ACTIVITY ->
Pictures do not belong in the copy; quote every entry below exactly.

INFORMATION SUPPLIED ->
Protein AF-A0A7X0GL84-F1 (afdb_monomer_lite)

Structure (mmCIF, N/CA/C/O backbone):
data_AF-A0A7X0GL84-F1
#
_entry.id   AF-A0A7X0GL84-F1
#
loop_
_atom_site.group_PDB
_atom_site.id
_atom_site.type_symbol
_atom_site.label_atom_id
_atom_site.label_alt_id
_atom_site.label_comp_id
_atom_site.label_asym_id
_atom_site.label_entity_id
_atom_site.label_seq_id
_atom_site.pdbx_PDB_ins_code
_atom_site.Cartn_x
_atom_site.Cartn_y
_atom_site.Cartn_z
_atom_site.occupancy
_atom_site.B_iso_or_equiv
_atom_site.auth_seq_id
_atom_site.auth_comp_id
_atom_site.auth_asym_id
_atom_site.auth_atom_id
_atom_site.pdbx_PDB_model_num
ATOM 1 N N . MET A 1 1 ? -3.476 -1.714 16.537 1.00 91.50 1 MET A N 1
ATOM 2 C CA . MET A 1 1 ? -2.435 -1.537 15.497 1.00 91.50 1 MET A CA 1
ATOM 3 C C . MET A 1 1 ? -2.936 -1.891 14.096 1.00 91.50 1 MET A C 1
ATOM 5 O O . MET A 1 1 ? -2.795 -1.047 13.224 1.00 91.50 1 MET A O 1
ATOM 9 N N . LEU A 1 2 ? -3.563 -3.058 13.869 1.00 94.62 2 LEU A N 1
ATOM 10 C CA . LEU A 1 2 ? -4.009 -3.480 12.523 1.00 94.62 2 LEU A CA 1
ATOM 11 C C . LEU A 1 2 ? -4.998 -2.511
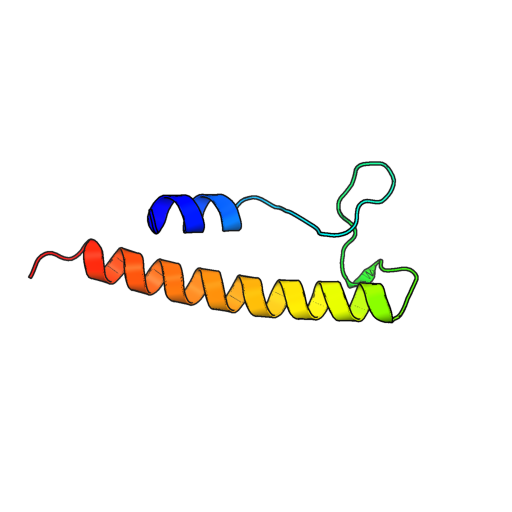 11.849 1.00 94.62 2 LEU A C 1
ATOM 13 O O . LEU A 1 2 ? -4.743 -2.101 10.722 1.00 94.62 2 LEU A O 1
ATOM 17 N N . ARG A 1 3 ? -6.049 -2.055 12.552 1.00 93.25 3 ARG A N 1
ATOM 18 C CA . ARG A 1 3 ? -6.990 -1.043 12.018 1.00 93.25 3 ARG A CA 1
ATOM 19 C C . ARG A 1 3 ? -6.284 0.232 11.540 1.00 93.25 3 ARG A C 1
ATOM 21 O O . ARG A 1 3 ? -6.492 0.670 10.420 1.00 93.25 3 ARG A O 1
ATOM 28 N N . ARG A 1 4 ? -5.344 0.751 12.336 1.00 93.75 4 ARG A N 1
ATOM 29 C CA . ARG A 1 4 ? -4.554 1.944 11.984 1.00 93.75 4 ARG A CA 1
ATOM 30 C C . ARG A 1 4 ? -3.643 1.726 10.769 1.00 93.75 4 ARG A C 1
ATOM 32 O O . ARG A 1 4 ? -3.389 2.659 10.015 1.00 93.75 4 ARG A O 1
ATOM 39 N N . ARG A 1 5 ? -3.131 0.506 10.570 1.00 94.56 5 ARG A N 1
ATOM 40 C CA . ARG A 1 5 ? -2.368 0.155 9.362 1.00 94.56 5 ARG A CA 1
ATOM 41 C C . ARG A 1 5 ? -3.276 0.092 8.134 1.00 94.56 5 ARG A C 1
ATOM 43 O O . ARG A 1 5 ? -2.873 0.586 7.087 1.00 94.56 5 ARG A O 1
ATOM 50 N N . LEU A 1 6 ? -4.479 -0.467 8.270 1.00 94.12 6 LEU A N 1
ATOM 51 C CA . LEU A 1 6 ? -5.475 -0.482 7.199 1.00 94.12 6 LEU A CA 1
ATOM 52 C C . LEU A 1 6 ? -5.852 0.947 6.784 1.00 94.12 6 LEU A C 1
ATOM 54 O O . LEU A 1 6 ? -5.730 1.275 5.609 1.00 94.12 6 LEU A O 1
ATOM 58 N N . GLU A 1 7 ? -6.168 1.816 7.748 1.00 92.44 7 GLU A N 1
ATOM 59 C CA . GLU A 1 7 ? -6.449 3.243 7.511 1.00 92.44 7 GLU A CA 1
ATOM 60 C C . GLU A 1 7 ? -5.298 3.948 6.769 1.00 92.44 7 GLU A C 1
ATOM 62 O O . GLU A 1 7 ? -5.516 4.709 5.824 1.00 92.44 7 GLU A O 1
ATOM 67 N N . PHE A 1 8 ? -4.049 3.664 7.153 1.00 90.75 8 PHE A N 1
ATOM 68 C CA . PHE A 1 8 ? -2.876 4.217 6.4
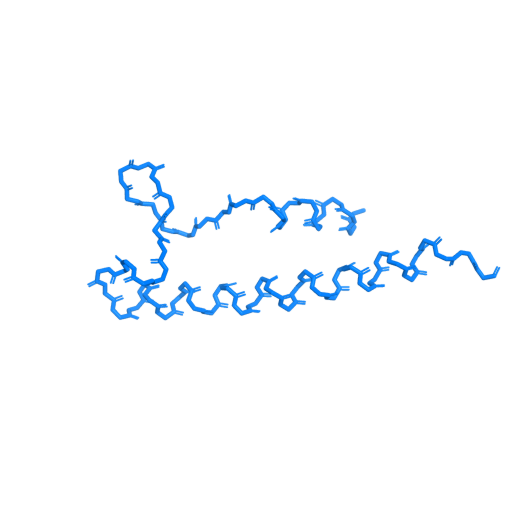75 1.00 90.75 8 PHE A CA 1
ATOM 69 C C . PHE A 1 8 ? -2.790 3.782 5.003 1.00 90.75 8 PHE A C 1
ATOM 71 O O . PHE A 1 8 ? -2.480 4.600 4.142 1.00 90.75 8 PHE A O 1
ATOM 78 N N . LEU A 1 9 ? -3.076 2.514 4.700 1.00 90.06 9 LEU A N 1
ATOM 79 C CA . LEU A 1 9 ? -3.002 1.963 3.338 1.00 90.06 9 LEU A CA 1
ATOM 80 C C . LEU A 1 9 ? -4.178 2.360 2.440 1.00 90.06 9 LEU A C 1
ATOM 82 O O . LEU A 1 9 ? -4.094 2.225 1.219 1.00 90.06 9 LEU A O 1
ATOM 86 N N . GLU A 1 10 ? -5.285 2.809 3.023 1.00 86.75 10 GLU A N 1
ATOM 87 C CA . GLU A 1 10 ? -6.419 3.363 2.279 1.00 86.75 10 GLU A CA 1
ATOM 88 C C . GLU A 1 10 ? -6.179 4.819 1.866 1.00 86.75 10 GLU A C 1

RESPONSE BOX ->
Protein AF-A0A7X0GL84-F1 (afdb_monomer_lite)

Structure (mmCIF, N/CA/C/O backbone):
data_AF-A0A7X0GL84-F1
#
_entry.id   AF-A0A7X0GL84-F1
#
loop_
_atom_site.group_PDB
_atom_site.id
_atom_site.type_symbol
_atom_site.label_atom_id
_atom_site.label_alt_id
_atom_site.label_comp_id
_atom_site.label_asym_id
_atom_site.label_entity_id
_atom_site.label_seq_id
_atom_site.pdbx_PDB_ins_code
_atom_site.Cartn_x
_atom_site.Cartn_y
_atom_site.Cartn_z
_atom_site.occupancy
_atom_site.B_iso_or_equiv
_atom_site.auth_seq_id
_atom_site.auth_comp_id
_atom_site.auth_asym_id
_atom_site.auth_atom_id
_atom_site.pdbx_PDB_model_num
ATOM 1 N N . MET A 1 1 ? -3.476 -1.714 16.537 1.00 91.50 1 MET A N 1
ATOM 2 C CA . MET A 1 1 ? -2.435 -1.537 15.497 1.00 91.50 1 MET A CA 1
ATOM 3 C C . MET A 1 1 ? -2.936 -1.891 14.096 1.00 91.50 1 MET A C 1
ATOM 5 O O . MET A 1 1 ? -2.795 -1.047 13.224 1.00 91.50 1 MET A O 1
ATOM 9 N N . LEU A 1 2 ? -3.563 -3.058 13.869 1.00 94.62 2 LEU A N 1
ATOM 10 C CA . LEU A 1 2 ? -4.009 -3.480 12.523 1.00 94.62 2 LEU A CA 1
ATOM 11 C C . LEU A 1 2 ? -4.998 -2.511
 11.849 1.00 94.62 2 LEU A C 1
ATOM 13 O O . LEU A 1 2 ? -4.743 -2.101 10.722 1.00 94.62 2 LEU A O 1
ATOM 17 N N . ARG A 1 3 ? -6.049 -2.055 12.552 1.00 93.25 3 ARG A N 1
ATOM 18 C CA . ARG A 1 3 ? -6.990 -1.043 12.018 1.00 93.25 3 ARG A CA 1
ATOM 19 C C . ARG A 1 3 ? -6.284 0.232 11.540 1.00 93.25 3 ARG A C 1
ATOM 21 O O . ARG A 1 3 ? -6.492 0.670 10.420 1.00 93.25 3 ARG A O 1
ATOM 28 N N . ARG A 1 4 ? -5.344 0.751 12.336 1.00 93.75 4 ARG A N 1
ATOM 29 C CA . ARG A 1 4 ? -4.554 1.944 11.984 1.00 93.75 4 ARG A CA 1
ATOM 30 C C . ARG A 1 4 ? -3.643 1.726 10.769 1.00 93.75 4 ARG A C 1
ATOM 32 O O . ARG A 1 4 ? -3.389 2.659 10.015 1.00 93.75 4 ARG A O 1
ATOM 39 N N . ARG A 1 5 ? -3.131 0.506 10.570 1.00 94.56 5 ARG A N 1
ATOM 40 C CA . ARG A 1 5 ? -2.368 0.155 9.362 1.00 94.56 5 ARG A CA 1
ATOM 41 C C . ARG A 1 5 ? -3.276 0.092 8.134 1.00 94.56 5 ARG A C 1
ATOM 43 O O . ARG A 1 5 ? -2.873 0.586 7.087 1.00 94.56 5 ARG A O 1
ATOM 50 N N . LEU A 1 6 ? -4.479 -0.467 8.270 1.00 94.12 6 LEU A N 1
ATOM 51 C CA . LEU A 1 6 ? -5.475 -0.482 7.199 1.00 94.12 6 LEU A CA 1
ATOM 52 C C . LEU A 1 6 ? -5.852 0.947 6.784 1.00 94.12 6 LEU A C 1
ATOM 54 O O . LEU A 1 6 ? -5.730 1.275 5.609 1.00 94.12 6 LEU A O 1
ATOM 58 N N . GLU A 1 7 ? -6.168 1.816 7.748 1.00 92.44 7 GLU A N 1
ATOM 59 C CA . GLU A 1 7 ? -6.449 3.243 7.511 1.00 92.44 7 GLU A CA 1
ATOM 60 C C . GLU A 1 7 ? -5.298 3.948 6.769 1.00 92.44 7 GLU A C 1
ATOM 62 O O . GLU A 1 7 ? -5.516 4.709 5.824 1.00 92.44 7 GLU A O 1
ATOM 67 N N . PHE A 1 8 ? -4.049 3.664 7.153 1.00 90.75 8 PHE A N 1
ATOM 68 C CA . PHE A 1 8 ? -2.876 4.217 6.4
75 1.00 90.75 8 PHE A CA 1
ATOM 69 C C . PHE A 1 8 ? -2.790 3.782 5.003 1.00 90.75 8 PHE A C 1
ATOM 71 O O . PHE A 1 8 ? -2.480 4.600 4.142 1.00 90.75 8 PHE A O 1
ATOM 78 N N . LEU A 1 9 ? -3.076 2.514 4.700 1.00 90.06 9 LEU A N 1
ATOM 79 C CA . LEU A 1 9 ? -3.002 1.963 3.338 1.00 90.06 9 LEU A CA 1
ATOM 80 C C . LEU A 1 9 ? -4.178 2.360 2.440 1.00 90.06 9 LEU A C 1
ATOM 82 O O . LEU A 1 9 ? -4.094 2.225 1.219 1.00 90.06 9 LEU A O 1
ATOM 86 N N . GLU A 1 10 ? -5.285 2.809 3.023 1.00 86.75 10 GLU A N 1
ATOM 87 C CA . GLU A 1 10 ? -6.419 3.363 2.279 1.00 86.75 10 GLU A CA 1
ATOM 88 C C . GLU A 1 10 ? -6.179 4.819 1.866 1.00 86.75 10 GLU A C 1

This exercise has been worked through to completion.